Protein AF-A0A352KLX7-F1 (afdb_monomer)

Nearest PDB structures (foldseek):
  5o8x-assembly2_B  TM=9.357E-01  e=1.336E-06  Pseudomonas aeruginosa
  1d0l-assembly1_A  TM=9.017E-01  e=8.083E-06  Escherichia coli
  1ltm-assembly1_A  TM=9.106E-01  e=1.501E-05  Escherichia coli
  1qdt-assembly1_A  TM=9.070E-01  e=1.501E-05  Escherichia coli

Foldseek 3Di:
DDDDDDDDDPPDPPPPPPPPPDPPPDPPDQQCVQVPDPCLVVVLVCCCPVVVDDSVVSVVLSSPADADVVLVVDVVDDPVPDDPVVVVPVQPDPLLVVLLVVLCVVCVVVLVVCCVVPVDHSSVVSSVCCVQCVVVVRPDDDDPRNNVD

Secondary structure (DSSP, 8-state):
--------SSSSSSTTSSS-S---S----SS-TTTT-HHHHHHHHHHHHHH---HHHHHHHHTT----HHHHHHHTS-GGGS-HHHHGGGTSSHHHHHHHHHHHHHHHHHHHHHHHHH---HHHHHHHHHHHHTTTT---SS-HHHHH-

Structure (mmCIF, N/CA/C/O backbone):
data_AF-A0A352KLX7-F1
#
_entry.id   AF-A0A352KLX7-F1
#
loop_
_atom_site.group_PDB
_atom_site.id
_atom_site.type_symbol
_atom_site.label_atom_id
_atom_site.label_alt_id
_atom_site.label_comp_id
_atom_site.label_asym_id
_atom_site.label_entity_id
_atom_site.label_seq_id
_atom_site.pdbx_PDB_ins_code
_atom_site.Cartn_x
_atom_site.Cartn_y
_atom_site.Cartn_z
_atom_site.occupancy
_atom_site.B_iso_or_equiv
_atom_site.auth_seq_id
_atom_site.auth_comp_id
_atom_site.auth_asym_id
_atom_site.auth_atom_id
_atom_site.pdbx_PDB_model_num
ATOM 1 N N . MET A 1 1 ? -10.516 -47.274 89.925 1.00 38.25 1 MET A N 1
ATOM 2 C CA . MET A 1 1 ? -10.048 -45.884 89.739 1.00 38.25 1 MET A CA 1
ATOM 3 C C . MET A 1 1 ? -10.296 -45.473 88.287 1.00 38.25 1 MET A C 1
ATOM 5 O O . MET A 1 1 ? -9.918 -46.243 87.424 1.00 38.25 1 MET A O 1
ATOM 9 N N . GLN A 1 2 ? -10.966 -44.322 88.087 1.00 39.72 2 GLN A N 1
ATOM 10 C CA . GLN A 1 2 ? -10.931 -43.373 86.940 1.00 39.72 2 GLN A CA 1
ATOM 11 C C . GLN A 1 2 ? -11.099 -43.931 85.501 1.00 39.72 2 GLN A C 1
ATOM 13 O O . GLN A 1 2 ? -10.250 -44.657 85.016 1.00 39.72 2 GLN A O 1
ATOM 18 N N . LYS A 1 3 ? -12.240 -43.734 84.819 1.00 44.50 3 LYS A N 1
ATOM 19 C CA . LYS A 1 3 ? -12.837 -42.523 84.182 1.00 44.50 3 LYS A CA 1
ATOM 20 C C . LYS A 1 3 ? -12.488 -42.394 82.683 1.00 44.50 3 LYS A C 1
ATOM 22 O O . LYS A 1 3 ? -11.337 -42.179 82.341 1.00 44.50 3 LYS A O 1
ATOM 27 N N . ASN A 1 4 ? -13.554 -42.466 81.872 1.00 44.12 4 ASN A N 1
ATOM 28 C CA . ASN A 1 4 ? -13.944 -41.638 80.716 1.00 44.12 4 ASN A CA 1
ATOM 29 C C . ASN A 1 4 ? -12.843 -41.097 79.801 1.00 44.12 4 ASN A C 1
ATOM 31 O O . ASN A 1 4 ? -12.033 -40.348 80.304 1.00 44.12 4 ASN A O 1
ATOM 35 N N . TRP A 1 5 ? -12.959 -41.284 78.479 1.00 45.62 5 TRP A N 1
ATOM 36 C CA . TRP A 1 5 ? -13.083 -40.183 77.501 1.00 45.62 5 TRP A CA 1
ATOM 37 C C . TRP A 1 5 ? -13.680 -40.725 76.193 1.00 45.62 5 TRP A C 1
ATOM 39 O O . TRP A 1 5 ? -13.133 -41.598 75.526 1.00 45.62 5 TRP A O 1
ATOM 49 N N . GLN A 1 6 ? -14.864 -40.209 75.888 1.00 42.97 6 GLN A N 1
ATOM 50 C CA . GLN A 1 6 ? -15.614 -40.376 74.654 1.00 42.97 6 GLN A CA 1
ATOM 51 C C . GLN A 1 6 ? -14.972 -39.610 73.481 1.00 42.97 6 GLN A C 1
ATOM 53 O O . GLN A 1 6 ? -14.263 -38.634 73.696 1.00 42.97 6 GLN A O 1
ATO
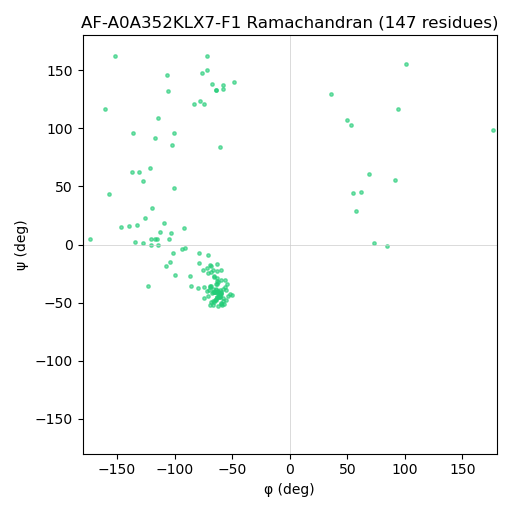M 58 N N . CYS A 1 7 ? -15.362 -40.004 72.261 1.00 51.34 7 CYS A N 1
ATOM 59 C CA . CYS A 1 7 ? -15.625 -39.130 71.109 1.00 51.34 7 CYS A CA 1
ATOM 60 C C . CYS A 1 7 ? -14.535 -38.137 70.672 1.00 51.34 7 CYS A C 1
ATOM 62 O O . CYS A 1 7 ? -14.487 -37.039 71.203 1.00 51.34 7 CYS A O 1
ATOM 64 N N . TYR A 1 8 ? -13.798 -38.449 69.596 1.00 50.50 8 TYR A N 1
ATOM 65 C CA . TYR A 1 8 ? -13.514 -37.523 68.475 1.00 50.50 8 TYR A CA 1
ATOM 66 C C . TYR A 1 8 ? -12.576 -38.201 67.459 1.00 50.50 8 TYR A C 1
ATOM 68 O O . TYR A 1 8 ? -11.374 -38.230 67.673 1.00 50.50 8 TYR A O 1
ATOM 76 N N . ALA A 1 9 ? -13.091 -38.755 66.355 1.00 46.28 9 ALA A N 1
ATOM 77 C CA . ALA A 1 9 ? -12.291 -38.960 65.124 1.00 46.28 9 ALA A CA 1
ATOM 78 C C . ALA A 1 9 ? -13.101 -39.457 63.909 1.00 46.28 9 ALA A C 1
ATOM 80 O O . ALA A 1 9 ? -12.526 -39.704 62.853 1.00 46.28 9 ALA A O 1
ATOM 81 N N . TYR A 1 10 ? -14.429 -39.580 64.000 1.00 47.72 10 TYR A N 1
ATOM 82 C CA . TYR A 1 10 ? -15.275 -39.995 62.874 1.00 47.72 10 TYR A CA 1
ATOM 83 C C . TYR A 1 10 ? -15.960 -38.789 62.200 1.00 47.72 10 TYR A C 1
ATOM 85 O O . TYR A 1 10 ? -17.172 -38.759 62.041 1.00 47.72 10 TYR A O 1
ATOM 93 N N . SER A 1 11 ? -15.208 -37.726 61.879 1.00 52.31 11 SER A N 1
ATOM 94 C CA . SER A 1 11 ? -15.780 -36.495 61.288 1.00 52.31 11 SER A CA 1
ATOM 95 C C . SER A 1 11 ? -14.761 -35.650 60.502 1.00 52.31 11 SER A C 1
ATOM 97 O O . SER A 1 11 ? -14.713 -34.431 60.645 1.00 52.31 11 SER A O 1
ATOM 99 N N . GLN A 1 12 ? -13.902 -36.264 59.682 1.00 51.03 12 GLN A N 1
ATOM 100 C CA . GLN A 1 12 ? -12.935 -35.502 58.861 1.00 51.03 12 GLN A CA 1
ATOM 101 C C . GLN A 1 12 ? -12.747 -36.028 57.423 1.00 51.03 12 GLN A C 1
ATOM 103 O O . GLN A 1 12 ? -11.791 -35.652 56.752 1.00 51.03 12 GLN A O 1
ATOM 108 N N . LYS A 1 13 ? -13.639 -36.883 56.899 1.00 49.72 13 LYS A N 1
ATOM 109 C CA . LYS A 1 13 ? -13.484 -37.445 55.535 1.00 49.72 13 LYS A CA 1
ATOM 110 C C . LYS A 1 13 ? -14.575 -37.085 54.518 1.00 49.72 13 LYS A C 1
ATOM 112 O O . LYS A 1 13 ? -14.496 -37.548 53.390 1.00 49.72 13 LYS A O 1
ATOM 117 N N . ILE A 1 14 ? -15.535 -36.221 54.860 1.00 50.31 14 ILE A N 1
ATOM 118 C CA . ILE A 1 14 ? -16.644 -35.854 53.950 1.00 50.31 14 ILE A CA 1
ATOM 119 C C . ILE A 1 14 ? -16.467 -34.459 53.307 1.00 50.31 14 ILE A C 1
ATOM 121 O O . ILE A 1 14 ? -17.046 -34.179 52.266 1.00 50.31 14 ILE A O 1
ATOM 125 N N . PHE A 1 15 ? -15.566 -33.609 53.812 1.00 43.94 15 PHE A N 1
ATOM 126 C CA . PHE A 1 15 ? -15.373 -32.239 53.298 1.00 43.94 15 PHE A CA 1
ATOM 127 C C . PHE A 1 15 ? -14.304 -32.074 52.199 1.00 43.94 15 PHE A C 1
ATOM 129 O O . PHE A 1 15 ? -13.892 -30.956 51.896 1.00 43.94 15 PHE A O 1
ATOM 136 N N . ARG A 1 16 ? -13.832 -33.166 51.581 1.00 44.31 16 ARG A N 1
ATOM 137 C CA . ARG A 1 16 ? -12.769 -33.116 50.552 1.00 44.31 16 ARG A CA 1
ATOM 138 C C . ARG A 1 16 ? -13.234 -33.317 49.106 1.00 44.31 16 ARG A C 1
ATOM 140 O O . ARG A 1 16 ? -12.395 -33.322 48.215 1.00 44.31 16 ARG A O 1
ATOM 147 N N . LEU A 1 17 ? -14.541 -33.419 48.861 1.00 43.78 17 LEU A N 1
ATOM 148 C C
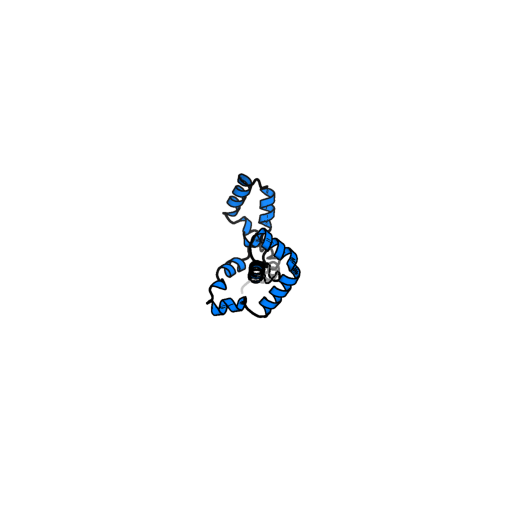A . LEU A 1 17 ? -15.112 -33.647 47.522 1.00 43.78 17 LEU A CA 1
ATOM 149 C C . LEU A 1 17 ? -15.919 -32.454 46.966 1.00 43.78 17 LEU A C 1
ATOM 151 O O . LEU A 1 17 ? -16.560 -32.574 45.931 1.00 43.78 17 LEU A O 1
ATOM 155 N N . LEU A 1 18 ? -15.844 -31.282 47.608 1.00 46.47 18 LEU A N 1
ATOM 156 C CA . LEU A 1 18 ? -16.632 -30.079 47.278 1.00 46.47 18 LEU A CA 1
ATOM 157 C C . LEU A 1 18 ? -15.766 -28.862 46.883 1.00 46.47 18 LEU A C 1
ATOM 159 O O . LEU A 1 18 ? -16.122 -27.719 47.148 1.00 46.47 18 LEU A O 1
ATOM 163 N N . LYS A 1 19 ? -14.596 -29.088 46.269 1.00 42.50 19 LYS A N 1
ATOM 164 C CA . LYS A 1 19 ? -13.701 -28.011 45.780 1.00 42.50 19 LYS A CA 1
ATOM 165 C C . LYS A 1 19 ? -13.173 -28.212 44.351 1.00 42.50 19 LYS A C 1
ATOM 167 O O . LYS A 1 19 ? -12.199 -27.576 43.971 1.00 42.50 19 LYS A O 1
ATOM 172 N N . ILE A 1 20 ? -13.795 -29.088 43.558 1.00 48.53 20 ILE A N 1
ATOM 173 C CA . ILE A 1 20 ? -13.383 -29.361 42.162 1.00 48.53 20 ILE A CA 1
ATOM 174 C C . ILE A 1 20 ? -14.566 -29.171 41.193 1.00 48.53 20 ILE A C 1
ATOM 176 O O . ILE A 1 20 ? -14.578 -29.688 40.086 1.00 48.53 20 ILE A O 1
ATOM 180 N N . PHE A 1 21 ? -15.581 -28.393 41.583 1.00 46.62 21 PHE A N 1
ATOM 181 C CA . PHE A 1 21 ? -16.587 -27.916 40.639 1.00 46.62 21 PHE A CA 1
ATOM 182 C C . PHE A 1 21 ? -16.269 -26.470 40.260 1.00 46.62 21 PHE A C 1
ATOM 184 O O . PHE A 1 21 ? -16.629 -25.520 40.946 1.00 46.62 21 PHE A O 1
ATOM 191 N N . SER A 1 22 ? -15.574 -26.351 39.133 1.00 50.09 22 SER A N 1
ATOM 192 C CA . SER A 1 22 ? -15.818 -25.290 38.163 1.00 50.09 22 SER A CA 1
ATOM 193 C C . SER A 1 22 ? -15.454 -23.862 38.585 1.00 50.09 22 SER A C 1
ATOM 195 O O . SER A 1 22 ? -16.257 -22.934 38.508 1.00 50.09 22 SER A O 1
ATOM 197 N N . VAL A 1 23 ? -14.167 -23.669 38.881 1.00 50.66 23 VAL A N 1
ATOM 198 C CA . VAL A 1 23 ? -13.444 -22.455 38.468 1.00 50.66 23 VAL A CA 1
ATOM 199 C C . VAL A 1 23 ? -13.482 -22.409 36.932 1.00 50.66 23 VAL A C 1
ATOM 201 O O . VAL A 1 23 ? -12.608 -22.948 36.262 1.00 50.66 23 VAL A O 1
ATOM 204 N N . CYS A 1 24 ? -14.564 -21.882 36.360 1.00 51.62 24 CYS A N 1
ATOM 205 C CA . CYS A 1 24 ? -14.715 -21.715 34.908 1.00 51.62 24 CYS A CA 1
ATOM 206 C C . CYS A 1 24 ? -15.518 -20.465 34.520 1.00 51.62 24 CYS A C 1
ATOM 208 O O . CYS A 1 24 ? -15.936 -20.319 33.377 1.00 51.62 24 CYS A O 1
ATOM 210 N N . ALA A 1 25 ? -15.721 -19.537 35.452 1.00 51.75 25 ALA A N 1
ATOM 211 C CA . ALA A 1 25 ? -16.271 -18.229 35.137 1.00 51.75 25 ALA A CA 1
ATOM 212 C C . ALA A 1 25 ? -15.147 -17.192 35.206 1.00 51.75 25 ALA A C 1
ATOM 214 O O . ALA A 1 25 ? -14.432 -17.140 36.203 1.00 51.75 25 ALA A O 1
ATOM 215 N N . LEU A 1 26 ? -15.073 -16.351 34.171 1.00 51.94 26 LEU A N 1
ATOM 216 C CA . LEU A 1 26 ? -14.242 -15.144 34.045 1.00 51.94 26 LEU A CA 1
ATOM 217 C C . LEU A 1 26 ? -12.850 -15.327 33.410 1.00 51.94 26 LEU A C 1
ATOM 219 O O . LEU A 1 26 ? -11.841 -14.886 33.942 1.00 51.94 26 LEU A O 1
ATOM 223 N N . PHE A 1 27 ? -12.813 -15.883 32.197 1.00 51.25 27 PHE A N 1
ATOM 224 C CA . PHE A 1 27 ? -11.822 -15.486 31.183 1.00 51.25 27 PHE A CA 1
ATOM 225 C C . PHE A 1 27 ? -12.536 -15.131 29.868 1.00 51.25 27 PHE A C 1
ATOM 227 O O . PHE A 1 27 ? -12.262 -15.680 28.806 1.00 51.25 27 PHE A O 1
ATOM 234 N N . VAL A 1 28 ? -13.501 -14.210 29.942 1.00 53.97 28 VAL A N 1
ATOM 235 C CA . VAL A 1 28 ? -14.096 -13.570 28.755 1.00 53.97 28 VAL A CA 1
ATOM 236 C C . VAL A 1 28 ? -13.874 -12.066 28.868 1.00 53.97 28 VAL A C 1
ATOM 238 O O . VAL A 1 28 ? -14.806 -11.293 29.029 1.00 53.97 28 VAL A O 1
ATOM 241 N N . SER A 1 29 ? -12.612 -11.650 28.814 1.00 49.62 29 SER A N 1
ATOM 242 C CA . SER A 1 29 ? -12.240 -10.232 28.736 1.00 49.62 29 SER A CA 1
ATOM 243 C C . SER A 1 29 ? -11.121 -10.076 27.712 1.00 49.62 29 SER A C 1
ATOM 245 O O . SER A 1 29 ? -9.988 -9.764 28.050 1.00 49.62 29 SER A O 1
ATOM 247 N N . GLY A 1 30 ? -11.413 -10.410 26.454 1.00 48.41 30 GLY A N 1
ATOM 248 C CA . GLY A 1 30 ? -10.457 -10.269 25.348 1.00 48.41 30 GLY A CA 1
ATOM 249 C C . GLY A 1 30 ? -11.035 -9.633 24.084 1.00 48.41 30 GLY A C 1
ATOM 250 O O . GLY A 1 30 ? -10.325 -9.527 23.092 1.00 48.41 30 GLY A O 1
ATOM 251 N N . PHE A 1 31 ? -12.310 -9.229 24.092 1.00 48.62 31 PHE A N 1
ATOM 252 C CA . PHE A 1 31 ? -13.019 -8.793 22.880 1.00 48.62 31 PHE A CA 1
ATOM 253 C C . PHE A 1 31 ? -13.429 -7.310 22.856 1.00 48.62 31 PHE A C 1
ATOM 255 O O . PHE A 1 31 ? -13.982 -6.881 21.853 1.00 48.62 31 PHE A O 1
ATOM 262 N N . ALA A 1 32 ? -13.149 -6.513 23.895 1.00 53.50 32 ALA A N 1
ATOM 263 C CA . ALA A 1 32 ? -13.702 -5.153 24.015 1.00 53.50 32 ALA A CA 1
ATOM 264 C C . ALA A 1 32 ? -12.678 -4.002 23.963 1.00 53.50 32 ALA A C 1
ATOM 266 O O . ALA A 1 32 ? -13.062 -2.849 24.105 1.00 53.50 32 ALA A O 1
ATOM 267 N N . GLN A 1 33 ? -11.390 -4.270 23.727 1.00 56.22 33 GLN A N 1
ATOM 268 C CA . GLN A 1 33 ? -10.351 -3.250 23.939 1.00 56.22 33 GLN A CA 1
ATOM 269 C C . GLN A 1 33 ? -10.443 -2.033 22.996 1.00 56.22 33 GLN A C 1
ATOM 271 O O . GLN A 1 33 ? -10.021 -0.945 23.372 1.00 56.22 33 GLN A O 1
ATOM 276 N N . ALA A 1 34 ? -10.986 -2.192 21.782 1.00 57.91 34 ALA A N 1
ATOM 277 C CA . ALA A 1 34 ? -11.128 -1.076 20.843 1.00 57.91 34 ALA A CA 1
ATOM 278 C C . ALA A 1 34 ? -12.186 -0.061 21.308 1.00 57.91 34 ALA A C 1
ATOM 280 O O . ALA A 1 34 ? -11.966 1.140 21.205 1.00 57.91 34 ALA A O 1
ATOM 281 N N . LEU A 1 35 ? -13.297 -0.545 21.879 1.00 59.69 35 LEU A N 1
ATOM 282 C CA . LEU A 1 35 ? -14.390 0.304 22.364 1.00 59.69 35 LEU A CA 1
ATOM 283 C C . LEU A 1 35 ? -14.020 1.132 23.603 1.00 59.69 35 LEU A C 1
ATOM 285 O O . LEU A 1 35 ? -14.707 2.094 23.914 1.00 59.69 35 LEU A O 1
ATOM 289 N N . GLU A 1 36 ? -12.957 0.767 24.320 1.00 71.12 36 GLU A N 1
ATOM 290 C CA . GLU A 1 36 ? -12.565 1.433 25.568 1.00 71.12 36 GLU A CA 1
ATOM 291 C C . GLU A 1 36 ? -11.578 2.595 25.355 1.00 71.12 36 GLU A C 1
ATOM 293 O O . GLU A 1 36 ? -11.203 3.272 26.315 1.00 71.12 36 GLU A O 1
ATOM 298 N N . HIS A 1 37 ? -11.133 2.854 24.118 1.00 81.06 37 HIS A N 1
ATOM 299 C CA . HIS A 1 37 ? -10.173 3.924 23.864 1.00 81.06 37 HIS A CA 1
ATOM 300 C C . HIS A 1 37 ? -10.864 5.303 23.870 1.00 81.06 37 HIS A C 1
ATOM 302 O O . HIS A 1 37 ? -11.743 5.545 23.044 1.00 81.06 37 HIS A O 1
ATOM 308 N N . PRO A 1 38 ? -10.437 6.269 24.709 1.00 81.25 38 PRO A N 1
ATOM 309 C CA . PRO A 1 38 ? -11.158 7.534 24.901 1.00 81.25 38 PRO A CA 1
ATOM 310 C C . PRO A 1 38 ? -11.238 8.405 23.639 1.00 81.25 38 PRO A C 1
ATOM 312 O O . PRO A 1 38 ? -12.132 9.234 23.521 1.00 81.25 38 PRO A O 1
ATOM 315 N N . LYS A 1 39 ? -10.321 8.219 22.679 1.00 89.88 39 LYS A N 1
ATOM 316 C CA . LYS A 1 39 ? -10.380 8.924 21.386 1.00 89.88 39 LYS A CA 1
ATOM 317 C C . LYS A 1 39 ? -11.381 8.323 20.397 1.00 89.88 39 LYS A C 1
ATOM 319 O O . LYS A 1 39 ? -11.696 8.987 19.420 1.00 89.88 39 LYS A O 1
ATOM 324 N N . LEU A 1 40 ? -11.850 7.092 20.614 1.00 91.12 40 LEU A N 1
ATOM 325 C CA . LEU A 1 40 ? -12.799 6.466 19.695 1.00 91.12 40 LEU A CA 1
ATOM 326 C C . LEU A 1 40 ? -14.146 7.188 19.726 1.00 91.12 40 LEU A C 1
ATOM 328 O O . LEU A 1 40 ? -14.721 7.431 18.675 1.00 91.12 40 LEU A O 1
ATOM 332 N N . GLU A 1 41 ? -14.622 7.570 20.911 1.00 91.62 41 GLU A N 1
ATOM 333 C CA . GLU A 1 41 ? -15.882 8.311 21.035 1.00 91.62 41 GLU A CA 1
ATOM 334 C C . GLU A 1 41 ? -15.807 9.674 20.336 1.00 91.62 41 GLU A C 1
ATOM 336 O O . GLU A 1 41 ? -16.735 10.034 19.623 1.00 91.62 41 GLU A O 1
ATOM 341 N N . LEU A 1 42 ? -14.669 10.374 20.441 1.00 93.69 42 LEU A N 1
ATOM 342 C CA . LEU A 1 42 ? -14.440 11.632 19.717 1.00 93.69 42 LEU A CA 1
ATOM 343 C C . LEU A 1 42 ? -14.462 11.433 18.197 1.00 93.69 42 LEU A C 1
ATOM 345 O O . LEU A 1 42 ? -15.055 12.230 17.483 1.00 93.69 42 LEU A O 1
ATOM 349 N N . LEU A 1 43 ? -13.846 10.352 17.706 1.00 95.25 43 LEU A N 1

☆ ☆ ☆ ☆ ☆ ☆ ☆

- EXERCISE BRIEF: Find where the line with "ATOM 199 C C" sits in the material above, then copy exactly from it through the line with "ATOM 249 C C". Add no other line.

- EXERCISE SOLUTION:
ATOM 199 C C . VAL A 1 23 ? -13.482 -22.409 36.932 1.00 50.66 23 VAL A C 1
ATOM 201 O O . VAL A 1 23 ? -12.608 -22.948 36.262 1.00 50.66 23 VAL A O 1
ATOM 204 N N . CYS A 1 24 ? -14.564 -21.882 36.360 1.00 51.62 24 CYS A N 1
ATOM 205 C CA . CYS A 1 24 ? -14.715 -21.715 34.908 1.00 51.62 24 CYS A CA 1
ATOM 206 C C . CYS A 1 24 ? -15.518 -20.465 34.520 1.00 51.62 24 CYS A C 1
ATOM 208 O O . CYS A 1 24 ? -15.936 -20.319 33.377 1.00 51.62 24 CYS A O 1
ATOM 210 N N . ALA A 1 25 ? -15.721 -19.537 35.452 1.00 51.75 25 ALA A N 1
ATOM 211 C CA . ALA A 1 25 ? -16.271 -18.229 35.137 1.00 51.75 25 ALA A CA 1
ATOM 212 C C . ALA A 1 25 ? -15.147 -17.192 35.206 1.00 51.75 25 ALA A C 1
ATOM 214 O O . ALA A 1 25 ? -14.432 -17.140 36.203 1.00 51.75 25 ALA A O 1
ATOM 215 N N . LEU A 1 26 ? -15.073 -16.351 34.171 1.00 51.94 26 LEU A N 1
ATOM 216 C CA . LEU A 1 26 ? -14.242 -15.144 34.045 1.00 51.94 26 LEU A CA 1
ATOM 217 C C . LEU A 1 26 ? -12.850 -15.327 33.410 1.00 51.94 26 LEU A C 1
ATOM 219 O O . LEU A 1 26 ? -11.841 -14.886 33.942 1.00 51.94 26 LEU A O 1
ATOM 223 N N . PHE A 1 27 ? -12.813 -15.883 32.197 1.00 51.25 27 PHE A N 1
ATOM 224 C CA . PHE A 1 27 ? -11.822 -15.486 31.183 1.00 51.25 27 PHE A CA 1
ATOM 225 C C . PHE A 1 27 ? -12.536 -15.131 29.868 1.00 51.25 27 PHE A C 1
ATOM 227 O O . PHE A 1 27 ? -12.262 -15.680 28.806 1.00 51.25 27 PHE A O 1
ATOM 234 N N . VAL A 1 28 ? -13.501 -14.210 29.942 1.00 53.97 28 VAL A N 1
ATOM 235 C CA . VAL A 1 28 ? -14.096 -13.570 28.755 1.00 53.97 28 VAL A CA 1
ATOM 236 C C . VAL A 1 28 ? -13.874 -12.066 28.868 1.00 53.97 28 VAL A C 1
ATOM 238 O O . VAL A 1 28 ? -14.806 -11.293 29.029 1.00 53.97 28 VAL A O 1
ATOM 241 N N . SER A 1 29 ? -12.612 -11.650 28.814 1.00 49.62 29 SER A N 1
ATOM 242 C CA . SER A 1 29 ? -12.240 -10.232 28.736 1.00 49.62 29 SER A CA 1
ATOM 243 C C . SER A 1 29 ? -11.121 -10.076 27.712 1.00 49.62 29 SER A C 1
ATOM 245 O O . SER A 1 29 ? -9.988 -9.764 28.050 1.00 49.62 29 SER A O 1
ATOM 247 N N . GLY A 1 30 ? -11.413 -10.410 26.454 1.00 48.41 30 GLY A N 1
ATOM 248 C CA . GLY A 1 30 ? -10.457 -10.269 25.348 1.00 48.41 30 GLY A CA 1
ATOM 249 C C . GLY A 1 30 ? -11.035 -9.633 24.084 1.00 48.41 30 GLY A C 1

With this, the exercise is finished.